Die Drittklässler Kimberly und Eray sprechen über Geldfabriken, Bankräuber, die Euro-Krise und über Dinge, die man nicht kaufen kann.

          Feiert ihr zu Hause Weihnachten, Eray und Kimberly?

          Eray: Ich nicht. Ich bin Muslim, also ich habe damit nix zu tun.

          Kimberly: Dafür haben die dann Bayram.

          Was passiert an Bayram?

          Eray: Die Kinder kriegen Geld und Spielzeuge.

          Kriegst du auch Geld an Weihnachten, Kimberly?

          Kimberly: Nein, ich kriege Geschenke.

          Was ist denn ein „Geschenk“?

          Kimberly: Das ist eine Sache, die sehen die Kinder nicht. Die Eltern packen es dann ein.
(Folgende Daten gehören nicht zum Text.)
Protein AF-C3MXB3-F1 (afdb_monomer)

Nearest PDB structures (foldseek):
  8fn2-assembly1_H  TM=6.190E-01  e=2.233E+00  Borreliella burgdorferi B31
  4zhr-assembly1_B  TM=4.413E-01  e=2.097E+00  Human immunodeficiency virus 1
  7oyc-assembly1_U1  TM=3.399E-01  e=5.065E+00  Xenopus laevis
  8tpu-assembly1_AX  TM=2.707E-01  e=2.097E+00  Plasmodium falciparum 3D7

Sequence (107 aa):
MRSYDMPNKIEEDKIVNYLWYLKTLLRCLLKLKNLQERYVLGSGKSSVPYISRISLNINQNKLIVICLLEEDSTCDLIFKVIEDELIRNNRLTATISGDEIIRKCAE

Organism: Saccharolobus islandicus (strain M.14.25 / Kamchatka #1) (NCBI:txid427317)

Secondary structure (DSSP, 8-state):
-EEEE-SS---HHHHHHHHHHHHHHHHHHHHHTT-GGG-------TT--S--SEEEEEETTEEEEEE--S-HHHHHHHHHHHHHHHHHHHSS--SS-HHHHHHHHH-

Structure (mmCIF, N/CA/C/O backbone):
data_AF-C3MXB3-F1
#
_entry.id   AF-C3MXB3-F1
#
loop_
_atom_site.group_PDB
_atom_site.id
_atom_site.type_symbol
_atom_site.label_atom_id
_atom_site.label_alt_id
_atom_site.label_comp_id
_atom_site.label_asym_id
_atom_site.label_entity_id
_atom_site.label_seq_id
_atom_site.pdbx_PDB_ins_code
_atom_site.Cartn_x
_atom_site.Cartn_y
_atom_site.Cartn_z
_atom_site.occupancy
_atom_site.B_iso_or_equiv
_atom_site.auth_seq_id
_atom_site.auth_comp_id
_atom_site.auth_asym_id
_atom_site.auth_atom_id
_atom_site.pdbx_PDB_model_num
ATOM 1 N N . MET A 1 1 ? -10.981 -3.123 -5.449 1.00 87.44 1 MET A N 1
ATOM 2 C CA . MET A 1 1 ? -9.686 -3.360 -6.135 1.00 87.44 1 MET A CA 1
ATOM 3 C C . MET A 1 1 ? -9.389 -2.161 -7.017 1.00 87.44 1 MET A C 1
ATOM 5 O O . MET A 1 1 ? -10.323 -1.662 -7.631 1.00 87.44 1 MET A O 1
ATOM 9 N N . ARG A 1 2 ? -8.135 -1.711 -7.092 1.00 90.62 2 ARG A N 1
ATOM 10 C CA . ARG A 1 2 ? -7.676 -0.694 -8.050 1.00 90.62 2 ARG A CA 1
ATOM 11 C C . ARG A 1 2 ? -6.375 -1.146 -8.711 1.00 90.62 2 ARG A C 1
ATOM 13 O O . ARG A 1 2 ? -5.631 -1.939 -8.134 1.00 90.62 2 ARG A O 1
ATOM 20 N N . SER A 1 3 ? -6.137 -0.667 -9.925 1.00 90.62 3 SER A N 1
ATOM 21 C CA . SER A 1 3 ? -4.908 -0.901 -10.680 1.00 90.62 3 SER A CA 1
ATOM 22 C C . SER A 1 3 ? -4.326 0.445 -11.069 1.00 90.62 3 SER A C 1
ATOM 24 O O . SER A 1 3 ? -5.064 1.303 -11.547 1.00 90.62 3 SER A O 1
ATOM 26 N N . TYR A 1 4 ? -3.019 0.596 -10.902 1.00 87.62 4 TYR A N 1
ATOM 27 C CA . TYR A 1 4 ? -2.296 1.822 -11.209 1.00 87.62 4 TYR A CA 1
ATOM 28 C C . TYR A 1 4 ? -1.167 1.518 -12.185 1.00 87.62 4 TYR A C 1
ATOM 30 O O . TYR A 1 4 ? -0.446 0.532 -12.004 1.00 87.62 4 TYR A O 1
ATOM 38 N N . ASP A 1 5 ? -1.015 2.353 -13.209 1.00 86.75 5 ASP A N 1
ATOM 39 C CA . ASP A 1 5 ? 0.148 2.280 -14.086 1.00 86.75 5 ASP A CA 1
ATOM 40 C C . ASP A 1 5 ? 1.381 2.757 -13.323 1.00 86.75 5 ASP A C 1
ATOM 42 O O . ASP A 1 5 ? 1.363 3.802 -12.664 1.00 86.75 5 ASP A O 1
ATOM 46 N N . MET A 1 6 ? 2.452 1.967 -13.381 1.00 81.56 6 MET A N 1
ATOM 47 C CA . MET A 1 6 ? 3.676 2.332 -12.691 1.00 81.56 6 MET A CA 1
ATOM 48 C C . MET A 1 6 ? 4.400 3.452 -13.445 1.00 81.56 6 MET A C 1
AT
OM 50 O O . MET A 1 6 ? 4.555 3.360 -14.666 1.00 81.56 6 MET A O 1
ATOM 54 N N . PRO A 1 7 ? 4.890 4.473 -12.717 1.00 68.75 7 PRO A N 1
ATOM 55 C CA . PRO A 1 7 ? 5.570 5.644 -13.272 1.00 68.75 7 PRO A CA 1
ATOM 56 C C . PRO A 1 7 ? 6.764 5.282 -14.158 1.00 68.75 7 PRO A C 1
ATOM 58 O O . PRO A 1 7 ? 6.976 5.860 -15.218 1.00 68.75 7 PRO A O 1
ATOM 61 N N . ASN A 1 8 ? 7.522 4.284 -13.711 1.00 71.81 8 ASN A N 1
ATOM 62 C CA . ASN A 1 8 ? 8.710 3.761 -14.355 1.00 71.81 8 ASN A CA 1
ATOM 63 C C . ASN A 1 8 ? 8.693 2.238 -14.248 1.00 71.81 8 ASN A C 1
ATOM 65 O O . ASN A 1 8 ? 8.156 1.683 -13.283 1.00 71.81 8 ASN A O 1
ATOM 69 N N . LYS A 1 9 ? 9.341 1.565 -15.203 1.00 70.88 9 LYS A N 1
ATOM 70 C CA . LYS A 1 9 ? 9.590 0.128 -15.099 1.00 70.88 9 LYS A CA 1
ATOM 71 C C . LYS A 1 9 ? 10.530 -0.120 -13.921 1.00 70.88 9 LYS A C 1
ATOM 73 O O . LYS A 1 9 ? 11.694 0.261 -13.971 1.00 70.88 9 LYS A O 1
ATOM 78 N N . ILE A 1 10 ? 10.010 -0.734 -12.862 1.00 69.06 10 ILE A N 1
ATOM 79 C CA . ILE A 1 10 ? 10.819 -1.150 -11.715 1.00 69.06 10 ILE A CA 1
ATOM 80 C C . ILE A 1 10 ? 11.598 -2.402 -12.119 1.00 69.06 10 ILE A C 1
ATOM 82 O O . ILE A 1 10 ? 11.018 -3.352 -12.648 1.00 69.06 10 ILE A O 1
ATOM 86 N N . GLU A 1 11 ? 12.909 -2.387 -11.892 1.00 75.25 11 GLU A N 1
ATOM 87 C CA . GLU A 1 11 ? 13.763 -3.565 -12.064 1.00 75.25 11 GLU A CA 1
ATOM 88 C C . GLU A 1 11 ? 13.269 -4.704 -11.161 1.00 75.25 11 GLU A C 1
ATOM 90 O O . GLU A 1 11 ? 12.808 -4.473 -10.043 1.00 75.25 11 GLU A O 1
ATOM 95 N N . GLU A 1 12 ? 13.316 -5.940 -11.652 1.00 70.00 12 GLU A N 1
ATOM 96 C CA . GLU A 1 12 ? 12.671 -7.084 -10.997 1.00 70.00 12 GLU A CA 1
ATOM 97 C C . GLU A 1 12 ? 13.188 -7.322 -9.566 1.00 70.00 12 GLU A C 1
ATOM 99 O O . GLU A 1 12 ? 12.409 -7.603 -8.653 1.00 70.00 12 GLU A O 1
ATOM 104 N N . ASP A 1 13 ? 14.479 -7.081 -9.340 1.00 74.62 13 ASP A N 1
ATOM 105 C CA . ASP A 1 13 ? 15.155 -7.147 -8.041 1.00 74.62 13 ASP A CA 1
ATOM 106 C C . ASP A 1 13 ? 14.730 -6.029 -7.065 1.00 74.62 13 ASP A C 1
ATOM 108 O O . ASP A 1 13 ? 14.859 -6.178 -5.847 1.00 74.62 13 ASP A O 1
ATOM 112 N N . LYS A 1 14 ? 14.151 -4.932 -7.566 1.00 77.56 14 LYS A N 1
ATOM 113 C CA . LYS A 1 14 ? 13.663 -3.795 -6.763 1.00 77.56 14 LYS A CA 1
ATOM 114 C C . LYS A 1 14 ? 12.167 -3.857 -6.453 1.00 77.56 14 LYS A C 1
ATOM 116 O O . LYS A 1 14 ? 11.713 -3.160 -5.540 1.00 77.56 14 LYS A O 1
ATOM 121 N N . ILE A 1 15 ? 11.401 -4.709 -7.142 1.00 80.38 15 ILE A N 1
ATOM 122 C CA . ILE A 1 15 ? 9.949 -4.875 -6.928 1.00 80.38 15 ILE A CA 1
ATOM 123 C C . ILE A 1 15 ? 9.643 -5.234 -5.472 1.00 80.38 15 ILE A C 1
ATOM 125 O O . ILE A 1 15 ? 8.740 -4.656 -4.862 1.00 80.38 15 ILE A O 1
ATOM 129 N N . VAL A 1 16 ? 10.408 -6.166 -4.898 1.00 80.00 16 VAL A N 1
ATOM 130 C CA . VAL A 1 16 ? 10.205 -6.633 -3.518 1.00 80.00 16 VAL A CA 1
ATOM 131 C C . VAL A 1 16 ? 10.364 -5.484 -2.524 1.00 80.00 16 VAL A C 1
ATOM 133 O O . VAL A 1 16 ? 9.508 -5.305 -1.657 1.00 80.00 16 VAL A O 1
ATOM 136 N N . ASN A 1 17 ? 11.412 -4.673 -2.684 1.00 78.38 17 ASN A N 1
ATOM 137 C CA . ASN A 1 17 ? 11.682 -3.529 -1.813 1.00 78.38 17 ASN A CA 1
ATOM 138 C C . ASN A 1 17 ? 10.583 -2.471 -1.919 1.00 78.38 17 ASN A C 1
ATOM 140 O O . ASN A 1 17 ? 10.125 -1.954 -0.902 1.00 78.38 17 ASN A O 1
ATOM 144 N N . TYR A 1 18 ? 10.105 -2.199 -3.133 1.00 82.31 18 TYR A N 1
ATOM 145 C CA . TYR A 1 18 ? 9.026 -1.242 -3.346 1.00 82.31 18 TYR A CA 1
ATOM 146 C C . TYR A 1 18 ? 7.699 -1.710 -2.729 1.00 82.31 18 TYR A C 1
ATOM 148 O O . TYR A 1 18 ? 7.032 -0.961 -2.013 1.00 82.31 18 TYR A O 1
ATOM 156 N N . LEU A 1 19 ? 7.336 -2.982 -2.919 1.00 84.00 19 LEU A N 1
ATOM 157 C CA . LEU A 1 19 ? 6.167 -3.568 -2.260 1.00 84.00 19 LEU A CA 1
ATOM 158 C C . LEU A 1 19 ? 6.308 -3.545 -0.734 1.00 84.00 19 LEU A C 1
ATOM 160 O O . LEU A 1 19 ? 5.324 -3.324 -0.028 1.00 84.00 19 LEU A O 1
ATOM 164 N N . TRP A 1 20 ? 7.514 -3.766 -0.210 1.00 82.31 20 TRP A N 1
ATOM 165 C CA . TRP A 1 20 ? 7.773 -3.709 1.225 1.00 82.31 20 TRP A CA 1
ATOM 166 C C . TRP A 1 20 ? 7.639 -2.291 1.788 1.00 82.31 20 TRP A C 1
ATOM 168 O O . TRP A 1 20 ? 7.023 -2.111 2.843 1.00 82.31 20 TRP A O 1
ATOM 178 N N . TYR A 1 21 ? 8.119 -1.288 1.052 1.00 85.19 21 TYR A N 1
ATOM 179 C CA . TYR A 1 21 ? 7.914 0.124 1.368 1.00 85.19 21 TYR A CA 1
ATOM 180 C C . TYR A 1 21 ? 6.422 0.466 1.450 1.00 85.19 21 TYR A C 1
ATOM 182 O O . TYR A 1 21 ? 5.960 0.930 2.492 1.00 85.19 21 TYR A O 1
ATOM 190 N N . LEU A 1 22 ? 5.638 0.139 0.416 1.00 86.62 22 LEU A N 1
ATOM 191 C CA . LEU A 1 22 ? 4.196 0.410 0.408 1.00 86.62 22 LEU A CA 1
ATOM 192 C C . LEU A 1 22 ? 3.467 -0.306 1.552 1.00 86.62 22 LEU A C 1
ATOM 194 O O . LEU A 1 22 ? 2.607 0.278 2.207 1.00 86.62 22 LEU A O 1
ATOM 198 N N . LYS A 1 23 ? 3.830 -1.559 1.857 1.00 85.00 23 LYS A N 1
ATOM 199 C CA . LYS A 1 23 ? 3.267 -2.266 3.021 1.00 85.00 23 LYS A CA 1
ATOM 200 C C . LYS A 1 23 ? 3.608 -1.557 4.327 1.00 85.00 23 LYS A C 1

Und wenn Heiligabend ist, geben sie es den Kindern, und die freuen sich.

          Würdest du sagen, Geld ist auch ein Geschenk?

          Kimberly: Ja, denn davon könnte man sich ja Geschenke kaufen.

          Habt ihr Geld?

          Kimberly: Ich kriege jede Woche fünf Euro - wenn ich meine Mutter frage oder wenn ich mein Zimmer ganz viel aufräume.

          Eray: Ich bekomme jeden Zehnten zehn Euro aufs Konto.

          Aufs Konto, ich werd’ verrückt! Hast du auch eine Karte dafür?

          Eray: Nein. Ich hab’s auch noch nie gesehen. Mein Vater hat’s mir nur gesagt.

          Du kriegst also ein Taschengeld, das du eigentlich gar nicht ausgeben kannst.

          Eray: Ich kauf’ mir nach der Schule ja auch irgendwie nie was.

          Kaufst du dir was, Kimberly?

          Kimberly: Ja, Klamotten ganz viele. Der ganze Bettkasten von meiner Mutter ist voll, dann habe ich noch einen kleinen Sommerschrank und noch einen großen. Meine Mutter sagt immer: Kauf dir doch mal was Anständiges, was zum Spielen.

          Woher kommt eigentlich das Geld?

          Eray: Aus Fabriken.

          Kimberly: Ich denke, vom Arbeitsamt oder so. Das wird von der Bank da hingeschickt. Weil die Bank ja ganz viel Geld hat. Oder manchmal bleibt es auch bei der Bank, dann holen es die Leute von da ab und kaufen den Kindern zum Beispiel Geschenke.

          Wie wird denn das Geld in der Fabrik gemacht, Eray?

          Eray: Da nehmen die so ein Papier, drucken was drauf und machen diese 3D-Dinger drauf, damit man auch weiß, dass das Geld echt ist. Und dann schicken die das Geld zur Bank.

          Was ist eine Bank?

          Eray: Die Bank holt sich die Steuern von den Menschen ab.

          Oha. Und was sind Steuern?

          Eray: Keine Ahnung. Aber ich weiß, dass Steuern was mit Geld zu tun haben.

          Kimberly: Ich habe das Wort noch nie gehört.

          Zahlt ihr auch Steuern?

          Eray: Nein.

          Wer zahlt denn dann Steuern?

          Beide: Die Eltern. Weil die mehr Geld als wir haben.

          Gab es eigentlich schon immer Geld?

          Eray: Nein, früher hat man mit Tieren bezahlt. So: Ich gebe dir fünf Hasen für ein Pferd.

          Kimberly: Oder ich gebe dir einen Hund, und dafür gibst du mir, zum Beispiel, einen Vogel.

          Die haben also getauscht. Warum haben die das gemacht?

          Eray: Weil die früher noch nicht so fortschrittlich waren und noch nicht an Geld gedacht haben.

          Woher haben die überhaupt die Tiere gehabt? Haben die die gekauft?

          Eray: Die haben die gefunden.

          Kimberly: Dann haben sie die mitgenommen und dann vielleicht zu Hause gesagt: Also, ich gebe dir jetzt das Handy, und dafür gibst du mir den Käfig für den Vogel oder so was.

          Eray: Die hatten doch noch gar keine Handys!

          Kimberly: Dann eben diese alten Telefone.

          Eray: Da gab es auch schon Geld.

          Wie lange ist es her, dass es kein Geld gab?

          Kimberly: Das ist 460 Jahre her.

          Wie haben die Menschen da gelebt?

          Kimberly: Die haben gezeltet.

          Eray: Und die haben an Bäume gekickt, damit die Früchte runterfallen. Und aus dem Holz haben die sich dann ein Häuschen gemacht.